No [Global] Warming Up To A Nuisance: Supreme Court Finds Clean Air Act Preempts Federal Climate Change Nuisance Claim
On Monday, the highest court in the land held in American Electric Power Co., Inc. v. Connecticut that federal common law nuisance claims relating to climate change are displaced (or “preempted” for you traditionalists out there) by the Clean Air Act (CAA) and Environmental Protection Agency (EPA) action authorized by the CAA. The case began in 2004 when eight states and New York City sued American Electric Power Company, Inc. and three other private electric companies as well as the Tennessee Valley Authority for federal common law nuisance as well as state tort claims. (It was quickly consolidated with a similar case brought by non-profit environmental land trusts.) The plaintiffs’ federal common law nuisance claim was based on their contention that, as the “five largest emitters of carbon dioxide in the United States,” the defendants’ actions resulted in a “substantial and unreasonable interference with public rights.” That’s the “what”… here’s the “why”…
Federal common law exists for “subjects of national concern.” In the 1972 decision of Illinois v. Milwaukee, the Supreme Court recognized that the issue of “air and water in their ambient or interstate aspects” is one of those “subjects of national concern.” Since then, typically, federal common law claims (like nuisance) have been permitted to prevent air pollution originating in one state from entering another state. However, when a federal statute is found to speak to the question at issue, the federal common law disappears.
Here, a confluence of three things came together to banish federal common law claims in climate change cases. First is the Clean Air Act. Second is the Supreme Court’s 2007 decision in Massachusetts v. EPA. In what many consider a landmark climate change case, the Court held that the CAA authorizes federal regulation of emissions of carbon dioxide and other GHGs. Lastly, is the fact that the Clean Air Act authorizes EPA to make rules regulating emissions of certain substances. Indeed, in response to Massachusetts, EPA found that GHGs are an endangerment to the public health and welfare, which paved the way for EPA to regulate GHGs (and EPA is, in fact, in the process of rulemaking for greenhouse gas (GHG) emissions). Put these three things together and you have a federal statute that authorizes an expert governmental agency (hello, EPA) to regulate a highly technical and scientific issue (hello, GHGs). It came as no great surprise to most experts, then, that the outcome of this case would find the federal courts being relieved of any authority/obligation to involve themselves.

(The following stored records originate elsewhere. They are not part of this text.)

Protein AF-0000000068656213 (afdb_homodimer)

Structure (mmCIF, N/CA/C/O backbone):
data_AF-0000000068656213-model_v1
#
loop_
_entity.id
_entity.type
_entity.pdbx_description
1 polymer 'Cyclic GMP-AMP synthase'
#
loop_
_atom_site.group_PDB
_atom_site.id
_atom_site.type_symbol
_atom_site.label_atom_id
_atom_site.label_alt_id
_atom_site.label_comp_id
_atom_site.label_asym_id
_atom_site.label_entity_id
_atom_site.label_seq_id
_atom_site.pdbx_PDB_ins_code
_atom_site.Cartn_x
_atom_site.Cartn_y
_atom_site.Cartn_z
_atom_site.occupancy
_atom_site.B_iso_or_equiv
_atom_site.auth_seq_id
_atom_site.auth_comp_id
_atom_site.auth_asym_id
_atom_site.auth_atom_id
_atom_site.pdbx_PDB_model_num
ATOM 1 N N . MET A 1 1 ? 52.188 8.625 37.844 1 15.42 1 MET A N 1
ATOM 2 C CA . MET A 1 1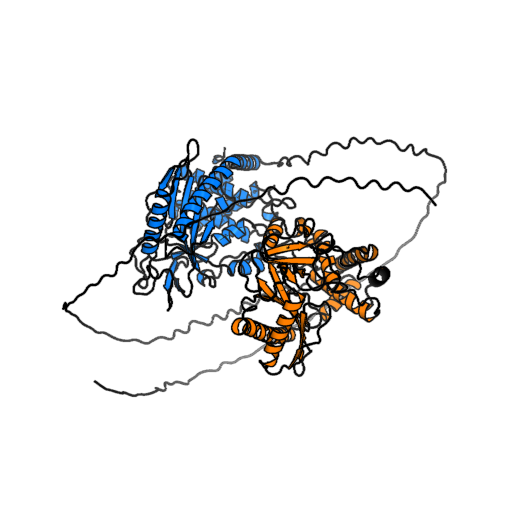 ? 52 8.055 39.188 1 15.42 1 MET A CA 1
ATOM 3 C C . MET A 1 1 ? 51.125 6.805 39.094 1 15.42 1 MET A C 1
ATOM 5 O O . MET A 1 1 ? 50.031 6.828 38.5 1 15.42 1 MET A O 1
ATOM 9 N N . SER A 1 2 ? 51.375 5.492 39.594 1 15.34 2 SER A N 1
ATOM 10 C CA . SER A 1 2 ? 51.281 4.09 39.219 1 15.34 2 SER A CA 1
ATOM 11 C C . SER A 1 2 ? 49.969 3.473 39.75 1 15.34 2 SER A C 1
ATOM 13 O O . SER A 1 2 ? 49.469 2.5 39.156 1 15.34 2 SER A O 1
ATOM 15 N N . GLY A 1 3 ? 49.406 3.711 40.844 1 15.29 3 GLY A N 1
ATOM 16 C CA . GLY A 1 3 ? 49.156 2.523 41.656 1 15.29 3 GLY A CA 1
ATOM 17 C C . GLY A 1 3 ? 47.906 1.766 41.219 1 15.29 3 GLY A C 1
ATOM 18 O O . GLY A 1 3 ? 47 2.336 40.594 1 15.29 3 GLY A O 1
ATOM 19 N N . ARG A 1 4 ? 47.656 0.278 41.469 1 15.8 4 ARG A N 1
ATOM 20 C CA . ARG A 1 4 ? 47.219 -1.071 41.156 1 15.8 4 ARG A CA 1
ATOM 21 C C . ARG A 1 4 ? 45.875 -1.378 41.781 1 15.8 4 ARG A C 1
ATOM 23 O O . ARG A 1 4 ? 45.219 -2.385 41.469 1 15.8 4 ARG A O 1
ATOM 30 N N . GLY A 1 5 ? 45.375 -0.684 42.875 1 14.92 5 GLY A N 1
ATOM 31 C CA . GLY A 1 5 ? 44.969 -1.642 43.875 1 14.92 5 GLY A CA 1
ATOM 32 C C . GLY A 1 5 ? 43.719 -2.438 43.469 1 14.92 5 GLY A C 1
ATOM 33 O O . GLY A 1 5 ? 43 -2.045 42.562 1 14.92 5 GLY A O 1
ATOM 34 N N . LYS A 1 6 ? 43.188 -3.414 44.469 1 15.21 6 LYS A N 1
ATOM 35 C CA . LYS A 1 6 ? 42.812 -4.797 44.75 1 15.21 6 LYS A CA 1
ATOM 36 C C . LYS A 1 6 ? 41.281 -4.977 44.656 1 15.21 6 LYS A C 1
ATOM 38 O O . LYS A 1 6 ? 40.812 -5.848 43.938 1 15.21 6 LYS A O 1
ATOM 43 N N . THR A 1 7 ? 40.562 -4.793 45.875 1 14.67 7 THR A N 1
ATOM 44 C CA . THR A 1 7 ? 40.062 -5.934 46.656 1 14.67 7 THR A CA 1
ATOM 45 C C . THR A 1 7 ? 38.656 -6.297 46.219 1 14.67 7 THR A C 1
ATOM 47 O O . THR A 1 7 ? 37.969 -5.504 45.562 1 14.67 7 THR A O 1
ATOM 50 N N . LYS A 1 8 ? 37.844 -6.863 47.281 1 15.26 8 LYS A N 1
ATOM 51 C CA . LYS A 1 8 ? 37.156 -8.078 47.75 1 15.26 8 LYS A CA 1
ATOM 52 C C . LYS A 1 8 ? 35.656 -7.98 47.594 1 15.26 8 LYS A C 1
ATOM 54 O O . LYS A 1 8 ? 35.094 -6.887 47.625 1 15.26 8 LYS A O 1
ATOM 59 N N . LYS A 1 9 ? 34.938 -9.062 47.344 1 16.64 9 LYS A N 1
ATOM 60 C CA . LYS A 1 9 ? 33.75 -9.719 46.844 1 16.64 9 LYS A CA 1
ATOM 61 C C . LYS A 1 9 ? 32.625 -9.727 47.875 1 16.64 9 LYS A C 1
ATOM 63 O O . LYS A 1 9 ? 31.578 -10.32 47.656 1 16.64 9 LYS A O 1
ATOM 68 N N . SER A 1 10 ? 32.438 -8.656 48.844 1 14.47 10 SER A N 1
ATOM 69 C CA . SER A 1 10 ? 31.828 -9.188 50.062 1 14.47 10 SER A CA 1
ATOM 70 C C . SER A 1 10 ? 30.5 -9.891 49.781 1 14.47 10 SER A C 1
ATOM 72 O O . SER A 1 10 ? 29.828 -9.57 48.781 1 14.47 10 SER A O 1
ATOM 74 N N . PRO A 1 11 ? 29.922 -10.742 50.844 1 14.96 11 PRO A N 1
ATOM 75 C CA . PRO A 1 11 ? 29.297 -11.984 51.312 1 14.96 11 PRO A CA 1
ATOM 76 C C . PRO A 1 11 ? 27.781 -11.859 51.469 1 14.96 11 PRO A C 1
ATOM 78 O O . PRO A 1 11 ? 27.078 -12.867 51.5 1 14.96 11 PRO A O 1
ATOM 81 N N . ALA A 1 12 ? 27.25 -10.555 51.5 1 15.09 12 ALA A N 1
ATOM 82 C CA . ALA A 1 12 ? 26.344 -10.547 52.625 1 15.09 12 ALA A CA 1
ATOM 83 C C . ALA A 1 12 ? 25.234 -11.594 52.469 1 15.09 12 ALA A C 1
ATOM 85 O O . ALA A 1 12 ? 24.922 -11.992 51.344 1 15.09 12 ALA A O 1
ATOM 86 N N . GLY A 1 13 ? 24.562 -11.703 53.594 1 14.25 13 GLY A N 1
ATOM 87 C CA . GLY A 1 13 ? 24.047 -12.633 54.594 1 14.25 13 GLY A CA 1
ATOM 88 C C . GLY A 1 13 ? 22.703 -13.219 54.25 1 14.25 13 GLY A C 1
ATOM 89 O O . GLY A 1 13 ? 22.625 -14.172 53.438 1 14.25 13 GLY A O 1
ATOM 90 N N . PRO A 1 14 ? 21.688 -12.789 54.938 1 14.62 14 PRO A N 1
ATOM 91 C CA . PRO A 1 14 ? 21 -13.656 55.906 1 14.62 14 PRO A CA 1
ATOM 92 C C . PRO A 1 14 ? 19.797 -14.375 55.312 1 14.62 14 PRO A C 1
ATOM 94 O O . PRO A 1 14 ? 19.266 -13.938 54.281 1 14.62 14 PRO A O 1
ATOM 97 N N . ALA A 1 15 ? 19.406 -15.453 55.906 1 14.77 15 ALA A N 1
ATOM 98 C CA . ALA A 1 15 ? 18.75 -16.766 55.969 1 14.77 15 ALA A CA 1
ATOM 99 C C . ALA A 1 15 ? 17.234 -16.625 56.031 1 14.77 15 ALA A C 1
ATOM 101 O O . ALA A 1 15 ? 16.516 -17.328 55.312 1 14.77 15 ALA A O 1
ATOM 102 N N . GLN A 1 16 ? 16.641 -15.914 57.094 1 13.85 16 GLN A N 1
ATOM 103 C CA . GLN A 1 16 ? 15.953 -16.812 58.031 1 13.85 16 GLN A CA 1
ATOM 104 C C . GLN A 1 16 ? 14.57 -17.188 57.469 1 13.85 16 GLN A C 1
ATOM 106 O O . GLN A 1 16 ? 14.227 -18.359 57.375 1 13.85 16 GLN A O 1
ATOM 111 N N . ARG A 1 17 ? 13.422 -16.781 58.312 1 14.2 17 ARG A N 1
ATOM 112 C CA . ARG A 1 17 ? 12.648 -17.625 59.219 1 14.2 17 ARG A CA 1
ATOM 113 C C . ARG A 1 17 ? 11.375 -18.125 58.562 1 14.2 17 ARG A C 1
ATOM 115 O O . ARG A 1 17 ? 11.141 -19.344 58.5 1 14.2 17 ARG A O 1
ATOM 122 N N . VAL A 1 18 ? 10.133 -17.594 59 1 14.59 18 VAL A N 1
ATOM 123 C CA . VAL A 1 18 ? 9.258 -18.25 59.969 1 14.59 18 VAL A CA 1
ATOM 124 C C . VAL A 1 18 ? 8.133 -18.969 59.219 1 14.59 18 VAL A C 1
ATOM 126 O O . VAL A 1 18 ? 7.871 -18.703 58.062 1 14.59 18 VAL A O 1
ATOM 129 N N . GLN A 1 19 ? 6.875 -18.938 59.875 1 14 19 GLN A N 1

While the Court was sure to point out that it “endorses no particular view of the complicated issues related to carbon-dioxide emissions and climate change,” the 8-0 decision was a strong affirmation of its decision in Massachusetts. (Although, Justice Alito made sure to issue a one sentence concurrence reminding everyone that he thinks the Court got it wrong in Massachusetts.) The Court points out that rather than use federal common law claims, disgruntled individuals’ or groups’ recourse will be limited to seeking Court of Appeals review of EPA’s rules.
Okay, so then, are cases like this a thing of the past? Not necessarily – for three reasons. First, the Court explicitly left open the issues of whether STATE tort law claims are also preempted. Since the litigants did not brief that particular issue, the case was remanded for the Second Circuit to consider that gem. Secondly, more than one bill has been introduced in Congress which would strip EPA of its authority to regulate the emission of GHGs. If there is no federal statutory authority to regulate GHGs, it is possible that the federal common law would be back in play. Finally, the court was 4-4 on jurisdictional issues, meaning that the Second Circuit’s decision to allow the case to move forward on those issues was undisturbed. Presumably Kagan, Breyer, Ginsburg and Kennedy believed that the plaintiffs had standing and that the case did not present a political question. Justice Sotomayor recused herself since she sat on the Second Circuit at the time the case was heard (although did not participate in the decision); however, it is likely that she would fall in that camp as well. Not only was this case permitted to continue, but this composition of the Court makes it unlikely that threshold jurisdictional issues will be used to foreclose these types of cases in federal court going forward.